The zero waste movement is gradually spreading across all sections of daily living, that seeks to encourage redesigning of resources and their life cycles to prevent waste or reduce waste generation.
Wastes are unwanted or unusable substances from home, factories, markets, industries among others. Processing one or more of these waste becomes a by-product for reuse industrially, agricultural purposes and otherwise.
One of such wastes is the Water Hyacinth (Eichhornia Crassipes Solms) popularly known as sea weed.
In the case of water hyacinth which has been regarded to as a waste product hampering water navigation, fish farming and other sea activities like irrigation in some parts of the globe.
Water hyacinth is the flowery plants that grow on dams, rivers and lakes popularly known as “sea weed’’ and are regarded as one of the world’s worst aquatic weeds first seen in Brisbane, Australia, Sydney and Grafton in the 1890s.
The sea weed can be reproduced naturally and through production of vast quantities of seed; according to records, once it appears in lakes, dams and rivers can double in size in a few weeks.
Some of the problems water hyacinth can cause are, blockage of river channels and impediment, transforming aquatic environments into terrestrial ones, degrading of water quality by adding taints and odor to the water.
To control the spread of sea weed, the water level should be considered, especially in the manual control, hand removal, shade and cutting to remove the invasive weed.
Recently, the World Bank-Assisted Agro-Processing, Productivity, Enhancement, Livelihood Support (APPEALS) project in Lagos, organised a three-day training event for farmers on the utilisation and harvesting the aquatic weed for organic fertiliser to be used by rice farmers.
The training highlighted three ways of control and decomposition methods to get the fertiliser.
According to the Permanent Secretary of the Lagos State Ministry of Agriculture, Dr Olayiwole Onasanya, Lagos is taking strides to develop zero waste in the state.
“The utilisation of water hyacinth is very important and we are making bold steps towards zero wastes in the state.
“We know Lagos is in the forefront of rice production and processing, so, I think it is something we have to venture into. Harvesting this weeds and turning them into organic fertiliser will go a long way to boost rice production.
“The issue of water hyacinth is a menace to water transportation in the state as well as fish production; then if we can utilise it for other purposes, it will also be something that will improve the economy.
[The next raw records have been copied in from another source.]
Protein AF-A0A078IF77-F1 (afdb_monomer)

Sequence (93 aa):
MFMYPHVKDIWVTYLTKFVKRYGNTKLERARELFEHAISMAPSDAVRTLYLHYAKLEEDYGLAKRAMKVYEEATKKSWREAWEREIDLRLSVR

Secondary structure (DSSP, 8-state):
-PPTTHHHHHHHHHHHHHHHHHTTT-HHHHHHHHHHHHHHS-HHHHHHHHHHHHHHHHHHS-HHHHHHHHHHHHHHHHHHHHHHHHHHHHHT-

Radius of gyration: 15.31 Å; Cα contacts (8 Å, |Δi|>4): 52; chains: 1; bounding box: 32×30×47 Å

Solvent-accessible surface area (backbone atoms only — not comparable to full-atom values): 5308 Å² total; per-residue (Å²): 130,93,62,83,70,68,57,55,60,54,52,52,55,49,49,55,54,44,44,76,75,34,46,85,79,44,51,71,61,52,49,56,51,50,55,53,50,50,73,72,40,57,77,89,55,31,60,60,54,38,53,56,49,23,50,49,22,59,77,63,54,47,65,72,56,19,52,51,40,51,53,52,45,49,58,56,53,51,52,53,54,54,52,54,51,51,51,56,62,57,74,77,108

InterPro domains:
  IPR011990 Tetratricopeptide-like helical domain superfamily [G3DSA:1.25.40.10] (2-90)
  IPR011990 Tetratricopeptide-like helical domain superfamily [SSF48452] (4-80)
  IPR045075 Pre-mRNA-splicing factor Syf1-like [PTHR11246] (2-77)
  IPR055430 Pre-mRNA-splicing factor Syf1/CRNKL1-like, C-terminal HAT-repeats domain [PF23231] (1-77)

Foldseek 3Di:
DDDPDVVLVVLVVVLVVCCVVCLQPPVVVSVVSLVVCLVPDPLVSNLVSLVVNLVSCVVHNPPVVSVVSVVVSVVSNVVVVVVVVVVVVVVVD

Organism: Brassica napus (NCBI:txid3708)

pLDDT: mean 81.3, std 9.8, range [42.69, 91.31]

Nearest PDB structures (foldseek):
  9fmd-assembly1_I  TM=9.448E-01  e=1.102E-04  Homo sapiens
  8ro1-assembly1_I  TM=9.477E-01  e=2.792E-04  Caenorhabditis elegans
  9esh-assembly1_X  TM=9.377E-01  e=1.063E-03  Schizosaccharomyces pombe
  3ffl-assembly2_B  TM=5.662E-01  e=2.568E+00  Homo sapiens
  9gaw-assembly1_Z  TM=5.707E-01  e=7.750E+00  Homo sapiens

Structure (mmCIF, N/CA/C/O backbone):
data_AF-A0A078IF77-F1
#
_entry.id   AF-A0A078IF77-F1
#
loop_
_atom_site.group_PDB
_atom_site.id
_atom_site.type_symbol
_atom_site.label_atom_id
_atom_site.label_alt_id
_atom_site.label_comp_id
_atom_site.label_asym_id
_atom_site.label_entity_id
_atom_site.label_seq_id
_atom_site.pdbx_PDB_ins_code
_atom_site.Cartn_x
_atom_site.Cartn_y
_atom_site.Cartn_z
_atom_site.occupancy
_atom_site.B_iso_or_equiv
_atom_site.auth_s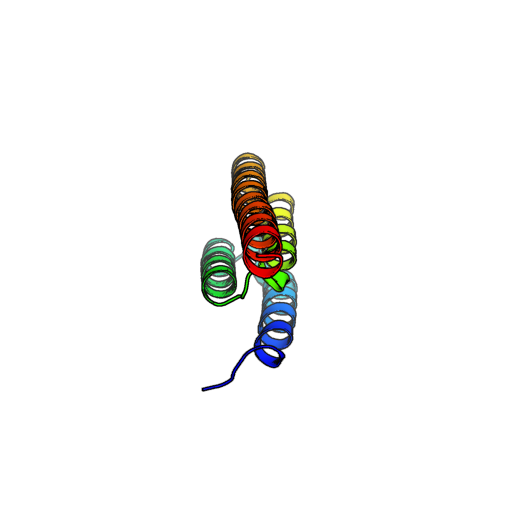eq_id
_atom_site.auth_comp_id
_atom_site.auth_asym_id
_atom_site.auth_atom_id
_atom_site.pdbx_PDB_model_num
ATOM 1 N N . MET A 1 1 ? 16.805 -18.563 -5.701 1.00 42.69 1 MET A N 1
ATOM 2 C CA . MET A 1 1 ? 16.248 -17.195 -5.632 1.00 42.69 1 MET A CA 1
ATOM 3 C C . MET A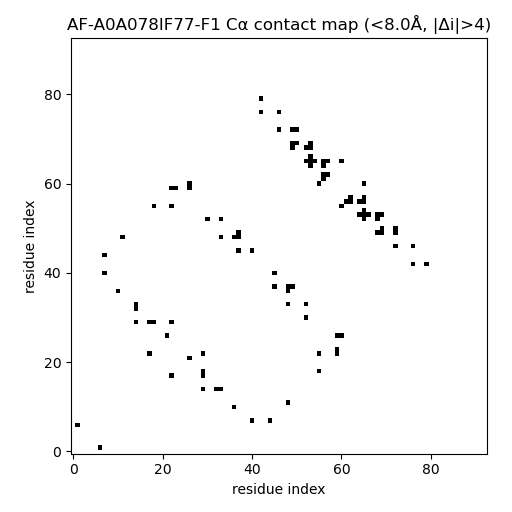 1 1 ? 15.089 -17.131 -6.617 1.00 42.69 1 MET A C 1
ATOM 5 O O . MET A 1 1 ? 15.333 -17.352 -7.796 1.00 42.69 1 MET A O 1
ATOM 9 N N . PHE A 1 2 ? 13.841 -16.974 -6.166 1.00 47.75 2 PHE A N 1
ATOM 10 C CA . PHE A 1 2 ? 12.688 -16.948 -7.079 1.00 47.75 2 PHE A CA 1
ATOM 11 C C . PHE A 1 2 ? 12.697 -15.640 -7.874 1.00 47.75 2 PHE A C 1
ATOM 13 O O . PHE A 1 2 ? 12.618 -14.564 -7.286 1.00 47.75 2 PHE A O 1
ATOM 20 N N . MET A 1 3 ? 12.839 -15.737 -9.195 1.00 55.69 3 MET A N 1
ATOM 21 C CA . MET A 1 3 ? 12.845 -14.576 -10.082 1.00 55.69 3 MET A CA 1
ATOM 22 C C . MET A 1 3 ? 11.415 -14.187 -10.471 1.00 55.69 3 MET A C 1
ATOM 24 O O . MET A 1 3 ? 10.525 -15.036 -10.579 1.00 55.69 3 MET A O 1
ATOM 28 N N . TYR A 1 4 ? 11.198 -12.887 -10.671 1.00 54.88 4 TYR A N 1
ATOM 29 C CA . TYR A 1 4 ? 9.992 -12.353 -11.308 1.00 54.88 4 TYR A CA 1
ATOM 30 C C . TYR A 1 4 ? 9.785 -13.087 -12.646 1.00 54.88 4 TYR A C 1
ATOM 32 O O . TYR A 1 4 ? 10.768 -13.227 -13.375 1.00 54.88 4 TYR A O 1
ATOM 40 N N . PRO A 1 5 ? 8.586 -13.630 -12.951 1.00 64.75 5 PRO A N 1
ATOM 41 C CA . PRO A 1 5 ? 7.268 -13.028 -12.709 1.00 64.75 5 PRO A CA 1
ATOM 42 C C . PRO A 1 5 ? 6.383 -13.679 -11.627 1.00 64.75 5 PRO A C 1
ATOM 44 O O . PRO A 1 5 ? 5.431 -13.048 -11.173 1.00 64.75 5 PRO A O 1
ATOM 47 N N . HIS A 1 6 ? 6.699 -14.884 -11.146 1.00 66.31 6 HIS A N 1
ATOM 48 C CA . HIS A 1 6 ? 5.827 -15.635 -10.218 1.00 66.31 6 HIS A CA 1
ATOM 49 C C . HIS A 1 6 ? 5.649 -14.979 -8.838 1.00 66.31 6 HIS A C 1
ATOM 51 O O . HIS A 1 6 ? 4.663 -15.205 -8.141 1.00 66.31 6 HIS A O 1
ATOM 57 N N . VAL A 1 7 ? 6.603 -14.137 -8.438 1.00 75.19 7 VAL A N 1
ATOM 58 C CA . VAL A 1 7 ? 6.592 -13.430 -7.149 1.00 75.19 7 VAL A CA 1
ATOM 59 C C . VAL A 1 7 ? 5.449 -12.407 -7.071 1.00 75.19 7 VAL A C 1
ATOM 61 O O . VAL A 1 7 ? 4.940 -12.144 -5.980 1.00 75.19 7 VAL A O 1
ATOM 64 N N . LYS A 1 8 ? 4.985 -11.881 -8.215 1.00 74.69 8 LYS A N 1
ATOM 65 C CA . LYS A 1 8 ? 3.864 -10.932 -8.285 1.00 74.69 8 LYS A CA 1
ATOM 66 C C . LYS A 1 8 ? 2.586 -11.524 -7.699 1.00 74.69 8 LYS A C 1
ATOM 68 O O . LYS A 1 8 ? 1.980 -10.922 -6.815 1.00 74.69 8 LYS A O 1
ATOM 73 N N . ASP A 1 9 ? 2.202 -12.708 -8.164 1.00 78.88 9 ASP A N 1
ATOM 74 C CA . ASP A 1 9 ? 0.934 -13.338 -7.790 1.00 78.88 9 ASP A CA 1
ATOM 75 C C . ASP A 1 9 ? 0.914 -13.740 -6.314 1.00 78.88 9 ASP A C 1
ATOM 77 O O . ASP A 1 9 ? -0.125 -13.652 -5.653 1.00 78.88 9 ASP A O 1
ATOM 81 N N . ILE A 1 10 ? 2.079 -14.107 -5.771 1.00 84.31 10 ILE A N 1
ATOM 82 C CA . ILE A 1 10 ? 2.260 -14.400 -4.346 1.00 84.31 10 ILE A CA 1
ATOM 83 C C . ILE A 1 10 ? 1.998 -13.140 -3.519 1.00 84.31 10 ILE A C 1
ATOM 85 O O . ILE A 1 10 ? 1.188 -13.184 -2.592 1.00 84.31 10 ILE A O 1
ATOM 89 N N . TRP A 1 11 ? 2.629 -12.014 -3.871 1.00 83.81 11 TRP A N 1
ATOM 90 C CA . TRP A 1 11 ? 2.425 -10.742 -3.174 1.00 83.81 11 TRP A CA 1
ATOM 91 C C . TRP A 1 11 ? 0.984 -10.263 -3.263 1.00 83.81 11 TRP A C 1
ATOM 93 O O . TRP A 1 11 ? 0.398 -9.932 -2.235 1.00 83.81 11 TRP A O 1
ATOM 103 N N . VAL A 1 12 ? 0.389 -10.281 -4.456 1.00 83.06 12 VAL A N 1
ATOM 104 C CA . VAL A 1 12 ? -1.005 -9.865 -4.655 1.00 83.06 12 VAL A CA 1
ATOM 105 C C . VAL A 1 12 ? -1.940 -10.735 -3.817 1.00 83.06 12 VAL A C 1
ATOM 107 O O . VAL A 1 12 ? -2.706 -10.213 -3.012 1.00 83.06 12 VAL A O 1
ATOM 110 N N . THR A 1 13 ? -1.821 -12.063 -3.907 1.00 87.62 13 THR A N 1
ATOM 111 C CA . THR A 1 13 ? -2.675 -12.986 -3.143 1.00 87.62 13 THR A CA 1
ATOM 112 C C . THR A 1 13 ? -2.497 -12.811 -1.634 1.00 87.62 13 THR A C 1
ATOM 114 O O . THR A 1 13 ? -3.479 -12.832 -0.885 1.00 87.62 13 THR A O 1
ATOM 117 N N . TYR A 1 14 ? -1.255 -12.647 -1.172 1.00 87.12 14 TYR A N 1
ATOM 118 C CA . TYR A 1 14 ? -0.946 -12.456 0.242 1.00 87.12 14 TYR A CA 1
ATOM 119 C C . TYR A 1 14 ? -1.523 -11.142 0.767 1.00 87.12 14 TYR A C 1
ATOM 121 O O . TYR A 1 14 ? -2.237 -11.155 1.768 1.00 87.12 14 TYR A O 1
ATOM 129 N N . LEU A 1 15 ? -1.283 -10.032 0.064 1.00 86.12 15 LEU A N 1
ATOM 130 C CA . LEU A 1 15 ? -1.777 -8.709 0.435 1.00 86.12 15 LEU A CA 1
ATOM 131 C C . LEU A 1 15 ? -3.307 -8.674 0.431 1.00 86.12 15 LEU A C 1
ATOM 133 O O . LEU A 1 15 ? -3.895 -8.257 1.422 1.00 86.12 15 LEU A O 1
ATOM 137 N N . THR A 1 16 ? -3.979 -9.204 -0.596 1.00 86.38 16 THR A N 1
ATOM 138 C CA . THR A 1 16 ? -5.451 -9.255 -0.629 1.00 86.38 16 THR A CA 1
ATOM 139 C C . THR A 1 16 ? -6.023 -10.042 0.553 1.00 86.38 16 THR A C 1
ATOM 141 O O . THR A 1 16 ? -6.966 -9.588 1.205 1.00 86.38 16 THR A O 1
ATOM 144 N N . LYS A 1 17 ? -5.444 -11.208 0.883 1.00 88.19 17 LYS A N 1
ATOM 145 C CA . LYS A 1 17 ? -5.871 -12.000 2.051 1.00 88.19 17 LYS A CA 1
ATOM 146 C C . LYS A 1 17 ? -5.569 -11.289 3.369 1.00 88.19 17 LYS A C 1
ATOM 148 O O . LYS A 1 17 ? -6.381 -11.358 4.291 1.00 88.19 17 LYS A O 1
ATOM 153 N N . PHE A 1 18 ? -4.426 -10.612 3.462 1.00 87.38 18 PHE A N 1
ATOM 154 C CA . PHE A 1 18 ? -4.021 -9.868 4.649 1.00 87.38 18 PHE A CA 1
ATOM 155 C C . PHE A 1 18 ? -4.961 -8.692 4.911 1.00 87.38 18 PHE A C 1
ATOM 157 O O . PHE A 1 18 ? -5.490 -8.576 6.013 1.00 87.38 18 PHE A O 1
ATOM 164 N N . VAL A 1 19 ? -5.237 -7.877 3.892 1.00 86.00 19 VAL A N 1
ATOM 165 C CA . VAL A 1 19 ? -6.143 -6.724 3.980 1.00 86.00 19 VAL A CA 1
ATOM 166 C C . VAL A 1 19 ? -7.557 -7.169 4.340 1.00 86.00 19 VAL A C 1
ATOM 168 O O . VAL A 1 19 ? -8.136 -6.648 5.289 1.00 86.00 19 VAL A O 1
ATOM 171 N N . LYS A 1 20 ? -8.078 -8.216 3.684 1.00 86.50 20 LYS A N 1
ATOM 172 C CA . LYS A 1 20 ? -9.408 -8.765 3.996 1.00 86.50 20 LYS A CA 1
ATOM 173 C C . LYS A 1 20 ? -9.535 -9.239 5.448 1.00 86.50 20 LYS A C 1
ATOM 175 O O . LYS A 1 20 ? -10.621 -9.183 6.015 1.00 86.50 20 LYS A O 1
ATOM 180 N N . ARG A 1 21 ? -8.447 -9.738 6.045 1.00 85.81 21 ARG A N 1
ATOM 181 C CA . ARG A 1 21 ? -8.457 -10.304 7.403 1.00 85.81 21 ARG A CA 1
ATOM 182 C C . ARG A 1 21 ? -8.106 -9.293 8.495 1.00 85.81 21 ARG A C 1
ATOM 184 O O . ARG A 1 21 ? -8.640 -9.397 9.594 1.00 85.81 21 ARG A O 1
ATOM 191 N N . TYR A 1 22 ? -7.202 -8.356 8.218 1.00 80.56 22 TYR A N 1
ATOM 192 C CA . TYR A 1 22 ? -6.575 -7.497 9.227 1.00 80.56 22 TYR A CA 1
ATOM 193 C C . TYR A 1 22 ? -6.624 -5.998 8.904 1.00 80.56 22 TYR A C 1
ATOM 195 O O . TYR A 1 22 ? -6.012 -5.223 9.640 1.00 80.56 22 TYR A O 1
ATOM 203 N N . GLY A 1 23 ? -7.362 -5.576 7.869 1.00 69.12 23 GLY A N 1
ATOM 204 C CA . GLY A 1 23 ? -7.384 -4.193 7.364 1.00 69.12 23 GLY A CA 1
ATOM 205 C C . GLY A 1 23 ? -7.555 -3.116 8.438 1.00 69.12 23 GLY A C 1
ATOM 206 O O . GLY A 1 23 ? -6.870 -2.103 8.387 1.00 69.12 23 GLY A O 1
ATOM 207 N N . ASN A 1 24 ? -8.357 -3.379 9.476 1.00 73.94 24 ASN A N 1
ATOM 208 C CA . ASN A 1 24 ? -8.612 -2.413 10.551 1.00 73.94 24 ASN A CA 1
ATOM 209 C C . ASN A 1 24 ? -7.781 -2.628 11.835 1.00 73.94 24 ASN A C 1
ATOM 211 O O . ASN A 1 24 ? -7.822 -1.817 12.750 1.00 73.94 24 ASN A O 1
ATOM 215 N N . THR A 1 25 ? -7.053 -3.743 11.958 1.00 80.81 25 THR A N 1
ATOM 216 C CA . THR A 1 25 ? -6.359 -4.104 13.217 1.00 80.81 25 THR A CA 1
ATOM 217 C C . THR A 1 25 ? -4.847 -3.975 13.135 1.00 80.81 25 THR A C 1
ATOM 219 O O . THR A 1 25 ? -4.201 -3.733 14.151 1.00 80.81 25 THR A O 1
ATOM 222 N N . LYS A 1 26 ? -4.257 -4.147 11.946 1.00 84.12 26 LYS A N 1
ATOM 223 C CA . LYS A 1 26 ? -2.798 -4.135 11.757 1.00 84.12 26 LYS A CA 1
ATOM 224 C C . LYS A 1 26 ? -2.389 -3.290 10.553 1.00 84.12 26 LYS A C 1
ATOM 226 O O . LYS A 1 26 ? -1.686 -3.769 9.664 1.00 84.12 26 LYS A O 1
ATOM 231 N N . LEU A 1 27 ? -2.822 -2.030 10.544 1.00 84.88 27 LEU A N 1
ATOM 232 C CA . LEU A 1 27 ? -2.575 -1.100 9.441 1.00 84.88 27 LEU A CA 1
ATOM 233 C C . LEU A 1 27 ? -1.078 -0.830 9.224 1.00 84.88 27 LEU A C 1
ATOM 235 O O . LEU A 1 27 ? -0.605 -0.949 8.100 1.00 84.88 27 LEU A O 1
ATOM 239 N N . GLU A 1 28 ? -0.305 -0.572 10.286 1.00 86.12 28 GLU A N 1
ATOM 240 C CA . GLU A 1 28 ? 1.150 -0.355 10.155 1.00 86.12 28 GLU A CA 1
ATOM 241 C C . GLU A 1 28 ? 1.861 -1.562 9.536 1.00 86.12 28 GLU A C 1
ATOM 243 O O . GLU A 1 28 ? 2.718 -1.414 8.670 1.00 86.12 28 GLU A O 1
ATOM 248 N N . ARG A 1 29 ? 1.434 -2.781 9.887 1.00 88.25 29 ARG A N 1
ATOM 249 C CA . ARG A 1 29 ? 2.005 -3.991 9.290 1.00 88.25 29 ARG A CA 1
ATOM 250 C C . ARG A 1 29 ? 1.656 -4.126 7.810 1.00 88.25 29 ARG A C 1
ATOM 252 O O . ARG A 1 29 ? 2.477 -4.609 7.036 1.00 88.25 29 ARG A O 1
ATOM 259 N N . ALA A 1 30 ? 0.447 -3.727 7.413 1.00 88.00 30 ALA A N 1
ATOM 260 C CA . ALA A 1 30 ? 0.075 -3.697 6.005 1.00 88.00 30 ALA A CA 1
ATOM 261 C C . ALA A 1 30 ? 0.983 -2.735 5.224 1.00 88.00 30 ALA A C 1
ATOM 263 O O . ALA A 1 30 ? 1.460 -3.101 4.154 1.00 88.00 30 ALA A O 1
ATOM 264 N N . ARG A 1 31 ? 1.286 -1.556 5.787 1.00 89.19 31 ARG A N 1
ATOM 265 C CA . ARG A 1 31 ? 2.189 -0.567 5.174 1.00 89.19 31 ARG A CA 1
ATOM 266 C C . ARG A 1 31 ? 3.578 -1.133 4.925 1.00 89.19 31 ARG A C 1
ATOM 268 O O . ARG A 1 31 ? 4.039 -1.100 3.791 1.00 89.19 31 ARG A O 1
ATOM 275 N N . GLU A 1 32 ? 4.195 -1.729 5.944 1.00 90.50 32 GLU A N 1
ATOM 276 C CA . GLU A 1 32 ? 5.518 -2.361 5.817 1.00 90.50 32 GLU A CA 1
ATOM 277 C C . GLU A 1 32 ? 5.544 -3.419 4.703 1.00 90.50 32 GLU A C 1
ATOM 279 O O . GLU A 1 32 ? 6.492 -3.499 3.922 1.00 90.50 32 GLU A O 1
ATOM 284 N N . LEU A 1 33 ? 4.486 -4.230 4.605 1.00 89.88 33 LEU A N 1
ATOM 285 C CA . LEU A 1 33 ? 4.361 -5.249 3.565 1.00 89.88 33 LEU A CA 1
ATOM 286 C C . LEU A 1 33 ? 4.224 -4.633 2.168 1.00 89.88 33 LEU A C 1
ATOM 288 O O . LEU A 1 33 ? 4.839 -5.134 1.229 1.00 89.88 33 LEU A O 1
ATOM 292 N N . PHE A 1 34 ? 3.446 -3.557 2.024 1.00 89.00 34 PHE A N 1
ATOM 293 C CA . PHE A 1 34 ? 3.316 -2.837 0.756 1.00 89.00 34 PHE A CA 1
ATOM 294 C C . PHE A 1 34 ? 4.632 -2.167 0.346 1.00 89.00 34 PHE A C 1
ATOM 296 O O . PHE A 1 34 ? 5.037 -2.303 -0.806 1.00 89.00 34 PHE A O 1
ATOM 303 N N . GLU A 1 35 ? 5.340 -1.516 1.271 1.00 89.44 35 GLU A N 1
ATOM 304 C CA . GLU A 1 35 ? 6.651 -0.911 1.004 1.00 89.44 35 GLU A CA 1
ATOM 305 C C . GLU A 1 35 ? 7.683 -1.961 0.573 1.00 89.44 35 GLU A C 1
ATOM 307 O O . GLU A 1 35 ? 8.419 -1.759 -0.396 1.00 89.44 35 GLU A O 1
ATOM 312 N N . HIS A 1 36 ? 7.689 -3.125 1.227 1.00 89.00 36 HIS A N 1
ATOM 313 C CA . HIS A 1 36 ? 8.561 -4.234 0.850 1.00 89.00 36 HIS A CA 1
ATOM 314 C C . HIS A 1 36 ? 8.192 -4.834 -0.517 1.00 89.00 36 HIS A C 1
ATOM 316 O O . HIS A 1 36 ? 9.068 -5.129 -1.329 1.00 89.00 36 HIS A O 1
ATOM 322 N N . ALA A 1 37 ? 6.899 -4.970 -0.822 1.00 87.31 37 ALA A N 1
ATOM 323 C CA . ALA A 1 37 ? 6.451 -5.424 -2.1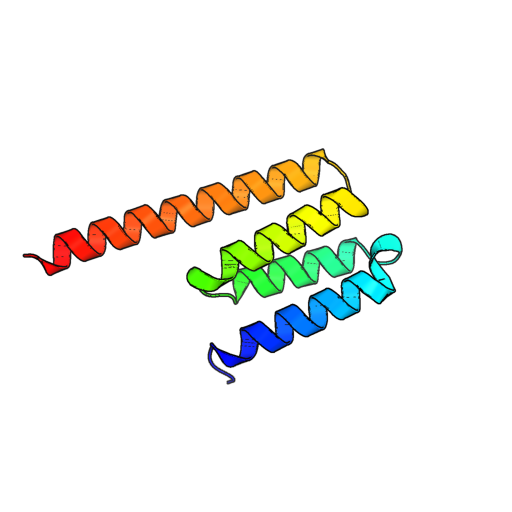36 1.00 87.31 37 ALA A CA 1
ATOM 324 C C . ALA A 1 37 ? 6.859 -4.441 -3.248 1.00 87.31 37 ALA A C 1
ATOM 326 O O . ALA A 1 37 ? 7.294 -4.861 -4.319 1.00 87.31 37 ALA A O 1
ATOM 327 N N . ILE A 1 38 ? 6.757 -3.135 -2.988 1.00 86.38 38 ILE A N 1
ATOM 328 C CA . ILE A 1 38 ? 7.119 -2.062 -3.924 1.00 86.38 38 ILE A CA 1
ATOM 329 C C . ILE A 1 38 ? 8.632 -1.996 -4.168 1.00 86.38 38 ILE A C 1
ATOM 331 O O . ILE A 1 38 ? 9.044 -1.656 -5.280 1.00 86.38 38 ILE A O 1
ATOM 335 N N . SER A 1 39 ? 9.458 -2.297 -3.161 1.00 85.19 39 SER A N 1
ATOM 336 C CA . SER A 1 39 ? 10.920 -2.281 -3.309 1.00 85.19 39 SER A CA 1
ATOM 337 C C . SER A 1 39 ? 11.442 -3.454 -4.139 1.00 85.19 39 SER A C 1
ATOM 339 O O . SER A 1 39 ? 12.437 -3.306 -4.843 1.00 85.19 39 SER A O 1
ATOM 341 N N . MET A 1 40 ? 10.751 -4.596 -4.104 1.00 81.75 40 MET A N 1
ATOM 342 C CA . MET A 1 40 ? 11.119 -5.791 -4.871 1.00 81.75 40 MET A CA 1
ATOM 343 C C . MET A 1 40 ? 10.437 -5.894 -6.236 1.00 81.75 40 MET A C 1
ATOM 345 O O . MET A 1 40 ? 10.856 -6.694 -7.073 1.00 81.75 40 MET A O 1
ATOM 349 N N . ALA A 1 41 ? 9.360 -5.143 -6.463 1.00 79.19 41 ALA A N 1
ATOM 350 C CA . ALA A 1 41 ? 8.629 -5.202 -7.717 1.00 79.19 41 ALA A CA 1
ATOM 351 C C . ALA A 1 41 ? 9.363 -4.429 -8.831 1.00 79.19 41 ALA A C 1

“Since water hyacinth can be used for organic fertiliser which is environmentally friendly and can improve crop production and improve rice production, then, Lagos State is ready to key into this trend,’’ he said.
Dr Birnin Yauri of the National Institute for Fresh Water Fisheries Research, New-Bussa, said that there were three ways to manage water hyacinth, as the American attack, conferment and covering with tarpaulin.
“American attack in a war is that they attack you from outside and will not allow you to come close to their territory, so this method is restricting the hyacinth in a particular area without allowing it get to a stage of hindering water transportation and fishing activities.
“The second is, if you wish to utilise it as an organic manure, it will be confined in an area, then we add some things to decompose it and leave for between 30 to 40 days for the manure to be ready for use in rice farms.
“The third is covering the water hyacinth with the tarpaulin to deny it from activities and after 30 days the plant will die.”
According to Yauri’s analysis, physical control using shading requires 10m by 10m plot infested with water hyacinth along the shoreline will be mapped out; 20m by 20m of black tarpaulin will be used to cover the mapped area.
Although this depends on the depth of the pants and infestation levels; for level A: the black tarpaulin requires a single layer; level B will be double layer and level C will triple layers.
Six holes will be punctured on the black tarpaulin, rings will be used to tie the holes to avoid tearing and six iron rods of 1m in length will be in each of the holes.
Also, there should be 100 gram of Colocynthis Citrullus shell to be spread on each 1m x 1m of water hyacinth, and then allowed to settle for five minutes, then make the Colocynthis Citrullus go round the corners, after that, the water hyacinth will be covered with black tarpaulin.
The site should be monitored daily for a month.
The APPEALS training took place in Topo, Badagry in Lagos on Tilapia production, using the Cage Culture Rearing Method; Control of Water Hyacinth and Production of Organic Fertiliser from Water Hyacinth.
Mrs Oluranti Oviebo, the State Project Coordinator of the Lagos APPEALS during the training noted that it was becoming necessary to expose farmers to technologies and innovation in the agriculture space.
Oviebo says that farmers should be ready to embrace new technologies to increase their productivity and which is the main focus of the project.
The APPEALS, a fallout of the Commercial Agriculture Development Project (CADP) by the World Bank is focused on three crops; Rice, Aquaculture and Livestock.